The main offenders claim grunting isn’t a tactic aimed at psyching out opponents—it’s just how they’ve always played. Some suggest it helps with the timing of shots. Others say it’s a product of the modern game, which is, obvious to anyone who has seen Williams’s thighs, all about power. Tennis is more “explosive” now, compared with a couple of decades ago, says Martin Laurendeau, Canada’s Davis Cup captain and men’s national coach. “Any sport that you need to load that sort of energy into a fraction of a second,” he says, “you have to expect something to come out.”

Some players are just louder than others. While Roger Federer, arguably the greatest player to ever lace up a pair of tennis shoes, is a silent assassin on the court, Rafael Nadal, currently No. 2, makes a lot more noise to get things done. There’s nothing wrong with that, says Ross Flowers, a sports psychologist with the U.S. Olympic Committee, who argues athletes shouldn’t bottle their emotions. “The grunt allows athletes to express themselves—release the power they’re putting into each play,” he says. “Restricting that is restricting the game.” When Seles was told to turn the volume down in her Wimbledon final against Steffi Graf in 1992, she was soundly—or rather silently—defeated.
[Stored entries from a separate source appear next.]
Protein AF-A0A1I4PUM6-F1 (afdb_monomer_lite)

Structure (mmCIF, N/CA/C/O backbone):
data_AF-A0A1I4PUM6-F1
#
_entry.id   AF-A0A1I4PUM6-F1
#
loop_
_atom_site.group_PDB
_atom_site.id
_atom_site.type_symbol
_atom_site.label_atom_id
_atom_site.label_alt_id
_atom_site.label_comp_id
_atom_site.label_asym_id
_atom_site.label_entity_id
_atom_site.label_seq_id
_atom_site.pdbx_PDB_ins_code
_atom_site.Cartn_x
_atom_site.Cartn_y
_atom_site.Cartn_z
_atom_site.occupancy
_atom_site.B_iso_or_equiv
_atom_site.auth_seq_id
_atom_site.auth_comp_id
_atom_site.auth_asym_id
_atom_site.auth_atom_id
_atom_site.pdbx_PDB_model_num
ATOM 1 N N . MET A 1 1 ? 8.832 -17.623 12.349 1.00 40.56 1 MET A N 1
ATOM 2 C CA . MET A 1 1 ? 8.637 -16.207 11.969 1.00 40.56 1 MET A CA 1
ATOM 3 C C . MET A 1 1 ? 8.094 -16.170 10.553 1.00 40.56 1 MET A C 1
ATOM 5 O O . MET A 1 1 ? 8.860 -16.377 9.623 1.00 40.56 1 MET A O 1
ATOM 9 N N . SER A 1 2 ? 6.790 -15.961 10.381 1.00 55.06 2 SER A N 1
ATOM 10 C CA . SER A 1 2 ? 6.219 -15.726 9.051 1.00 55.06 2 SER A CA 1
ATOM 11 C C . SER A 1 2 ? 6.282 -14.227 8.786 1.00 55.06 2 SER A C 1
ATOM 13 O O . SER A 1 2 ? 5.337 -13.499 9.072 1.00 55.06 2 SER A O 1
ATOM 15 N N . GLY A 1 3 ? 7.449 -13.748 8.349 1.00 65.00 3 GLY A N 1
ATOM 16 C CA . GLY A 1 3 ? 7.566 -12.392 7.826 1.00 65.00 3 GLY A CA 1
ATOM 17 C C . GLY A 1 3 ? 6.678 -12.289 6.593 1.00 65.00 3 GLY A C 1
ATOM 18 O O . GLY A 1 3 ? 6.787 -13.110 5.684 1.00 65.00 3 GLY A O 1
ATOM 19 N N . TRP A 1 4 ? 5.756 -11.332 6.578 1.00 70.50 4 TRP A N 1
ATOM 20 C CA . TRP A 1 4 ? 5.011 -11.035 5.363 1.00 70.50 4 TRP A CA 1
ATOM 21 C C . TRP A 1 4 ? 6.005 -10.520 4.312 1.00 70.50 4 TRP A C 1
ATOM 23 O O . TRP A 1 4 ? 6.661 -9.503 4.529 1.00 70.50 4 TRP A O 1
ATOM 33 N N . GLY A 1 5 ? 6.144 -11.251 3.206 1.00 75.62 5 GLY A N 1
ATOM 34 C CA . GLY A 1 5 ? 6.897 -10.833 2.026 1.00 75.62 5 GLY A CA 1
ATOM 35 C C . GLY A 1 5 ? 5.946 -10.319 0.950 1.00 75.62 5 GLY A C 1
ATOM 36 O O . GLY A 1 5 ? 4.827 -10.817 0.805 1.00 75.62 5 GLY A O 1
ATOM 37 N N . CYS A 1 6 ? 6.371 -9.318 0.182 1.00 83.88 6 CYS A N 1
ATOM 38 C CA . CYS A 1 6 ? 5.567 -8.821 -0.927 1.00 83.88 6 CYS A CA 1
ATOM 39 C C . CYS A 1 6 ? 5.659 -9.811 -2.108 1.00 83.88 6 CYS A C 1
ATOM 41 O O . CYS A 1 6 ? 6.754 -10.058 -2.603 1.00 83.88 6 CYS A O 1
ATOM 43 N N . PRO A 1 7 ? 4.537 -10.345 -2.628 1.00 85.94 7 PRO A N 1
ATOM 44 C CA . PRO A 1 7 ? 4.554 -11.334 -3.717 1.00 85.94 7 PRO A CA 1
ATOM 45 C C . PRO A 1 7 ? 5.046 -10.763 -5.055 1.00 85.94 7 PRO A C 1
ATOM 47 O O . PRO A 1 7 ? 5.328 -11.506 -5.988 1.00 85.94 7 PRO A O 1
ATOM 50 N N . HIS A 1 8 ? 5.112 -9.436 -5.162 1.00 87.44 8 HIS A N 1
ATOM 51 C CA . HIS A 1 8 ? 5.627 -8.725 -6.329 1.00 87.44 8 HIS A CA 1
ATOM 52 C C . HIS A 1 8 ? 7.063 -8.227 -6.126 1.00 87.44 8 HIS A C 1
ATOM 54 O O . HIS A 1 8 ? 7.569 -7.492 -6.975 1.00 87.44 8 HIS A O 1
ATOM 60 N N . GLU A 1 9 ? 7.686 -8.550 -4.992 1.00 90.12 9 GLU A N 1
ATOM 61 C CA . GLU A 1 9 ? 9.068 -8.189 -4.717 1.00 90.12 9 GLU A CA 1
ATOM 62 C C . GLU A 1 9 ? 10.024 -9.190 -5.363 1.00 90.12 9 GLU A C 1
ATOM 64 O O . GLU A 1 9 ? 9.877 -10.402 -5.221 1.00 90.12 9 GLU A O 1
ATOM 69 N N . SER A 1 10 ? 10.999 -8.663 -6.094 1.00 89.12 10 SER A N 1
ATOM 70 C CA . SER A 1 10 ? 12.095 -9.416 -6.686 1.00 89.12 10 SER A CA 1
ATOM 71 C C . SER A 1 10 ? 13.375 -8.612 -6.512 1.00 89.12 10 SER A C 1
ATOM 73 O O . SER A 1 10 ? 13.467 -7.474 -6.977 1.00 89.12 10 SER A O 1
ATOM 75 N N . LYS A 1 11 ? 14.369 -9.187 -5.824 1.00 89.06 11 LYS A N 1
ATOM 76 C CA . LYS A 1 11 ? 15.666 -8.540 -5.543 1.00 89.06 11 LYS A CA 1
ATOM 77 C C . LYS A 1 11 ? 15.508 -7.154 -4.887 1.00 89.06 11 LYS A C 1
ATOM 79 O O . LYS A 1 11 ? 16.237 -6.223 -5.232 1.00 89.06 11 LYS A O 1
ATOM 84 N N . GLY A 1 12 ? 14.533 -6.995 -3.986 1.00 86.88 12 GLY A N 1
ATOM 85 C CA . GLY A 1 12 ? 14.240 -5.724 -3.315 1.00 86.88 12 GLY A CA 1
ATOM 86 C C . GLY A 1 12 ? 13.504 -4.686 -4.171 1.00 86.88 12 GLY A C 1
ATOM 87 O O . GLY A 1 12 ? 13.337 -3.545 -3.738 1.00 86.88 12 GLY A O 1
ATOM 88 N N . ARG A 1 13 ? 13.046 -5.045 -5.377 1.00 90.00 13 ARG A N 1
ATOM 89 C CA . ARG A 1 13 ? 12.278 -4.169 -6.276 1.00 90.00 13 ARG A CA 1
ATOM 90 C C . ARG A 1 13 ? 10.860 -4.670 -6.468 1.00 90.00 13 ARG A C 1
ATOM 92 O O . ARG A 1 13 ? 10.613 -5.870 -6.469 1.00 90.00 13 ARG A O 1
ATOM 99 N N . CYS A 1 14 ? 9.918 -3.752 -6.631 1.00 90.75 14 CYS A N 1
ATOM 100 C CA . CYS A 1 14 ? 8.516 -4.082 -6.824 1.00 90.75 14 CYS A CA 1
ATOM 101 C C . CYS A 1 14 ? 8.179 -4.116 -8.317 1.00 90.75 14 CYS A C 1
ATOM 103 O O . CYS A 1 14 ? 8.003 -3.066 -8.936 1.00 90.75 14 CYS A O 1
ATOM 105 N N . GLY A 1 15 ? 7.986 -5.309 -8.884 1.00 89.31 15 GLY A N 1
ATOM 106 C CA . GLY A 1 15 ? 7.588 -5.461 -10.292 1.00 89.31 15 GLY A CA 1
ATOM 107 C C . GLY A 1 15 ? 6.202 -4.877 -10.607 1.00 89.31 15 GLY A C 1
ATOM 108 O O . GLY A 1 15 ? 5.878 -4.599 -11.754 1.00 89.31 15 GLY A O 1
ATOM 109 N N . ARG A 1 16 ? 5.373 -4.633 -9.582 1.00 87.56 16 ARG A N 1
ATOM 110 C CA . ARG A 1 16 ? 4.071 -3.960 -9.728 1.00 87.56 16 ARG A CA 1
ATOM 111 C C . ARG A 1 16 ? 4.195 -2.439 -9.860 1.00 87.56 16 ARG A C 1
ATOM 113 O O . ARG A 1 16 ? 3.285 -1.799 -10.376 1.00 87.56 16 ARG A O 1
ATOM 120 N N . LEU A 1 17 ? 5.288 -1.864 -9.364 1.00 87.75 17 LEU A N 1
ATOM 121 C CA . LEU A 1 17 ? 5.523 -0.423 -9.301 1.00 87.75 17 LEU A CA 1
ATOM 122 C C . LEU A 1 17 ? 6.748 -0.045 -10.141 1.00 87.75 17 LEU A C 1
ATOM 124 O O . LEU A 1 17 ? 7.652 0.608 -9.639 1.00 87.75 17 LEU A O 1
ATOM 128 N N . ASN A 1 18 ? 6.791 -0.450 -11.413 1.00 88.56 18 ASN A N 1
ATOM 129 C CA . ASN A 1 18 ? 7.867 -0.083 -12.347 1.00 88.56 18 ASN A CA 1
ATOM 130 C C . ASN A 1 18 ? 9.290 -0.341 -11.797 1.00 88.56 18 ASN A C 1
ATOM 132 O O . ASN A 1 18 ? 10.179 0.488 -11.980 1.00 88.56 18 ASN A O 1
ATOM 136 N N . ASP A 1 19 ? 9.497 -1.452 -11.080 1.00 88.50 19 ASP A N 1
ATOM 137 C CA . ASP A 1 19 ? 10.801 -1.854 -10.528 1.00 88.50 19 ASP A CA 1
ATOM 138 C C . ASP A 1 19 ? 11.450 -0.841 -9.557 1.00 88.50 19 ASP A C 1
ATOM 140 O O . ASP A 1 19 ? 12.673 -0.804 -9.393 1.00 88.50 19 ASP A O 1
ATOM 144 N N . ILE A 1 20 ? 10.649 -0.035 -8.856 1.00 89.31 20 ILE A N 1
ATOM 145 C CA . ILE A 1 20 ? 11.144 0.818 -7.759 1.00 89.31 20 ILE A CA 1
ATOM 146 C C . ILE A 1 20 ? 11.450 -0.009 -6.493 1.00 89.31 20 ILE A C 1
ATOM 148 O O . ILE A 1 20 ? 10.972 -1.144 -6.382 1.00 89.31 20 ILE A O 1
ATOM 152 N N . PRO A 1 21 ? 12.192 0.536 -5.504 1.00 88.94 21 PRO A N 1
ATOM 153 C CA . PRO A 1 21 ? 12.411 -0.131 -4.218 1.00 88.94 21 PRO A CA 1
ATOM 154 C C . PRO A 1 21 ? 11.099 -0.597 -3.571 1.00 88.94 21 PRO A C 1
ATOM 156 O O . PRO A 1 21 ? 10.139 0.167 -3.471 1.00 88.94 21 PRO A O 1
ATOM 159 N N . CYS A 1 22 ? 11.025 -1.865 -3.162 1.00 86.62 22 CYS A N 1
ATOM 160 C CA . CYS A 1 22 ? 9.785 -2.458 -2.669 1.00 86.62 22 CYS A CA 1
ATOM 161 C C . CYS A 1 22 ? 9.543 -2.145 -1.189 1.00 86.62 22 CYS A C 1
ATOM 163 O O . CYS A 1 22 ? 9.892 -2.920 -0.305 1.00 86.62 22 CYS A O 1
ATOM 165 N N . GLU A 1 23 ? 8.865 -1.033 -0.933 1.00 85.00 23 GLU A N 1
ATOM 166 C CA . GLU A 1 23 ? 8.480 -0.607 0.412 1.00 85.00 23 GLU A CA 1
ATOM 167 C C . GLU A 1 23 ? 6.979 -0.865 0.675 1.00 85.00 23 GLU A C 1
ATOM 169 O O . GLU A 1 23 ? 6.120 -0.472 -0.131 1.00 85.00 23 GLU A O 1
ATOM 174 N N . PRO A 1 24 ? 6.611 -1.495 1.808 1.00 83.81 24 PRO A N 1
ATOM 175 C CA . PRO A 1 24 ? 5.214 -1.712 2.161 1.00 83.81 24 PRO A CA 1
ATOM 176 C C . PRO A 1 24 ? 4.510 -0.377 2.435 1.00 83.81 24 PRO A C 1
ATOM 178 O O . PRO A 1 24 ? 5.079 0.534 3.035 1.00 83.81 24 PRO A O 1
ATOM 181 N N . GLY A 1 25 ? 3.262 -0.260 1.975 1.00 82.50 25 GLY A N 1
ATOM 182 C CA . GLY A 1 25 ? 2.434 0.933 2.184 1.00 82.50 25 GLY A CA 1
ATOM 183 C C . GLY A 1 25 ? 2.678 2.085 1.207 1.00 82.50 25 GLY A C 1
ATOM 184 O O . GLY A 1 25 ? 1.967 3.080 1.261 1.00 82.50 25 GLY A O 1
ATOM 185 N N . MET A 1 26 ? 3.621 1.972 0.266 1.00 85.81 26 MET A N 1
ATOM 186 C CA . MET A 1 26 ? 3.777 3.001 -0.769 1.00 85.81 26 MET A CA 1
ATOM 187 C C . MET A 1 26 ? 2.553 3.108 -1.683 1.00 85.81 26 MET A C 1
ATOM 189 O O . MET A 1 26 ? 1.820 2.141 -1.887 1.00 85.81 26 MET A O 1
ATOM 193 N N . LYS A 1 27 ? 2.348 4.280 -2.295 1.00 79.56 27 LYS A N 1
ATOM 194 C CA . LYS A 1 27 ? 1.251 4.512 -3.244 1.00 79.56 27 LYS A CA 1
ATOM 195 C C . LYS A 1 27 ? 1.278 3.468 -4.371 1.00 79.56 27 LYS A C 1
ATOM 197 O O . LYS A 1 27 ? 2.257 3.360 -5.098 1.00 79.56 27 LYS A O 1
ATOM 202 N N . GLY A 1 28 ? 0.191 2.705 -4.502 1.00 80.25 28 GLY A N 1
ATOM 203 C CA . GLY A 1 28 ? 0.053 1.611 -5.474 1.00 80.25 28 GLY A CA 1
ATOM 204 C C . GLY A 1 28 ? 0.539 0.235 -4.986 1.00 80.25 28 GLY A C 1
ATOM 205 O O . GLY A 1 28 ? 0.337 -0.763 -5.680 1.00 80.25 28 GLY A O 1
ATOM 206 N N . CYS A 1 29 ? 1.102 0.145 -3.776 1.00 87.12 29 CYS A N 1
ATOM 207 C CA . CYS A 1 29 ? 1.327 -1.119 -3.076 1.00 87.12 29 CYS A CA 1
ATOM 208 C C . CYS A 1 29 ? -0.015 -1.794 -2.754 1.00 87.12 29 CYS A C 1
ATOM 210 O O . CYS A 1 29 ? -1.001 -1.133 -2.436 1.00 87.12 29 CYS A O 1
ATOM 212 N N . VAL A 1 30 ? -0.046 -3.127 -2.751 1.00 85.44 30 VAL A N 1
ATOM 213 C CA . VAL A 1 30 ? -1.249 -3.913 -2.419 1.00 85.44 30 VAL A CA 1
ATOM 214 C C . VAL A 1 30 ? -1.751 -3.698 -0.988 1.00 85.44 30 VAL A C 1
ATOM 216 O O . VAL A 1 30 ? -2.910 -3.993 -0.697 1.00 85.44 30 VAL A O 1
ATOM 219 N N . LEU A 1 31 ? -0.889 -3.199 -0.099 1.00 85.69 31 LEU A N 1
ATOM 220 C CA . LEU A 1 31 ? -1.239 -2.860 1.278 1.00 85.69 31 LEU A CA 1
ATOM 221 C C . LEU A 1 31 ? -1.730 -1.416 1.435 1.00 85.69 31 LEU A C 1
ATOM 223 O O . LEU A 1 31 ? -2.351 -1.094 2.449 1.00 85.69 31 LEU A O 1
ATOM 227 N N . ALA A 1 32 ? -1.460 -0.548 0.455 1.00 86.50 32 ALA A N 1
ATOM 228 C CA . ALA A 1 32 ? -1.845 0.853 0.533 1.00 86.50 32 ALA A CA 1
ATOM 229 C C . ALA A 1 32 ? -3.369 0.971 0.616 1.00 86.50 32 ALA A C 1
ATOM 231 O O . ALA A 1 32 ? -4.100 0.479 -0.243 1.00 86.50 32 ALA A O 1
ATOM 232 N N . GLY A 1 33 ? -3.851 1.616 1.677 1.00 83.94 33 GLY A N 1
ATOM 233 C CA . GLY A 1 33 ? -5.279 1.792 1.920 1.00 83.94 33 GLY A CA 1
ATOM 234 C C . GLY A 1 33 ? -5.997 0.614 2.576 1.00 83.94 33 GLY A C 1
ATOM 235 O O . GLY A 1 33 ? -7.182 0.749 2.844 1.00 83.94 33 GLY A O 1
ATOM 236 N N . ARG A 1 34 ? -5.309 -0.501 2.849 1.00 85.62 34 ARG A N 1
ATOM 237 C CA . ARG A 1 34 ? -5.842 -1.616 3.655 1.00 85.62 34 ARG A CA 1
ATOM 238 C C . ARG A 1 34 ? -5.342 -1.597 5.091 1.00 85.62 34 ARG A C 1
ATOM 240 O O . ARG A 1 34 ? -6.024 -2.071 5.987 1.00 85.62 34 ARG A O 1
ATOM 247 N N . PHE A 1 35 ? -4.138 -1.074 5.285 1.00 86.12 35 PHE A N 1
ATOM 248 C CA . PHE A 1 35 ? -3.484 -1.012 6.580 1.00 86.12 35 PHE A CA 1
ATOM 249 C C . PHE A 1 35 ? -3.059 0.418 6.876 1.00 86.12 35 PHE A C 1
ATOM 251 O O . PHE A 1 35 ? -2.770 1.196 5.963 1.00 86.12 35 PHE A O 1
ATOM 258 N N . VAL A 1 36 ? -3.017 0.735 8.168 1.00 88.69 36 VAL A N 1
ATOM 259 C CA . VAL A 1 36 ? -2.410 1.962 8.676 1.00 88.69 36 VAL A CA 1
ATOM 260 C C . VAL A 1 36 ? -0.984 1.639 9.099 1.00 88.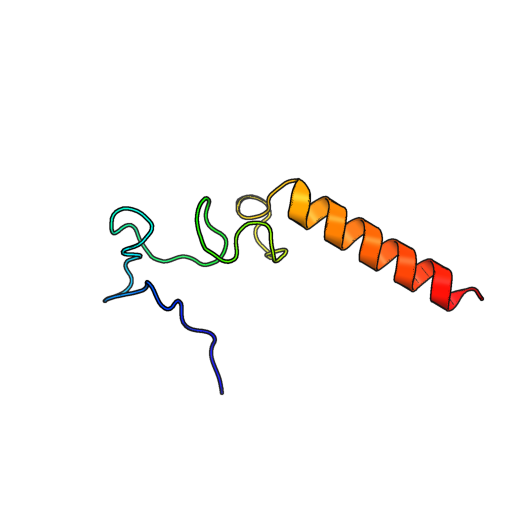69 36 VAL A C 1
ATOM 262 O O . VAL A 1 36 ? -0.758 0.796 9.966 1.00 88.69 36 VAL A O 1
ATOM 265 N N . PHE A 1 37 ? -0.034 2.306 8.464 1.00 87.88 37 PHE A N 1
ATOM 266 C CA . PH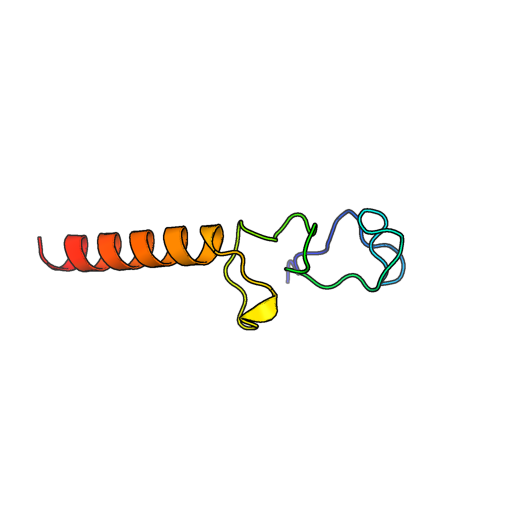E A 1 37 ? 1.392 2.231 8.732 1.00 87.88 37 PHE A CA 1
ATOM 267 C C . PHE A 1 37 ? 1.810 3.288 9.754 1.00 87.88 37 PHE A C 1
ATOM 269 O O . PHE A 1 37 ? 1.157 4.324 9.892 1.00 87.88 37 PHE A O 1
ATOM 276 N N . SER A 1 38 ? 2.935 3.046 10.431 1.00 87.06 38 SER A N 1
ATOM 277 C CA . SER A 1 38 ? 3.535 4.016 11.357 1.00 87.06 38 SER A CA 1
ATOM 278 C C . SER A 1 38 ? 3.994 5.298 10.656 1.00 87.06 38 SER A C 1
ATOM 280 O O . SER A 1 38 ? 4.000 6.358 11.271 1.00 87.06 38 SER A O 1
ATOM 282 N N . ASP A 1 39 ? 4.360 5.213 9.373 1.00 85.12 39 ASP A N 1
ATOM 283 C CA . ASP A 1 39 ? 4.661 6.383 8.546 1.00 85.12 39 ASP A CA 1
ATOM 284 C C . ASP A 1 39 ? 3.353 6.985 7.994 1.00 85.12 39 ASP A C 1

And now comes scientific evidence that grunting improves performance. A recent study of U.S. college players found that those who don’t typically grunt increased the speed of both serves and forehands by about four miles an hour by grunting. In a radio interview last month, Dennis O’Connell, the author of the study and a professor of physical therapy at Hardin-Simmons University in Texas, said “grunting can serve a purpose any time anyone is asked to do a maximal exertion.”

One big complaint among critics, however, is that some pros exaggerate their grunts to mask the sound of the ball off their racquet, used to gauge an opponent’s return. Rene Simpson, Canada’s Fed Cup captain and a grunter during her pro days, doesn’t buy it. “You’d have to have incredible timing,” she says. She doubts coaches are training players to use it as a psychological tool: “I don’t know any coaches who say, ‘Okay, scream every time you hit the ball to throw your opponent off.’ ” She thinks it has more to do with breathing, a point echoed by Nick Bollettieri, the coach of Andre Agassi, Sharapova and Seles, whom some blame for the rise of grunting. Bollettieri claims he teaches players how to breathe, not grunt.

In the end, says Simpson, “half of the world’s best players grunt.” Stopping it, she says, throws off breathing. “That doesn’t allow for a loose stroke. It causes tension and will affect play.” Laurendeau lacks sympathy for players who can’t handle the noise. “If you’re on Centre Court, you have to be ready for distractions—bad calls, gusty winds, a baby crying or an opponent grunting louder than the norm,” he says. “If an athlete is bitching about an opponent screaming they need to check their concentration skills.” For spectators, he has a simple question: “Do fans prefer lesser performances and less grunting?” If not, there are always earplugs.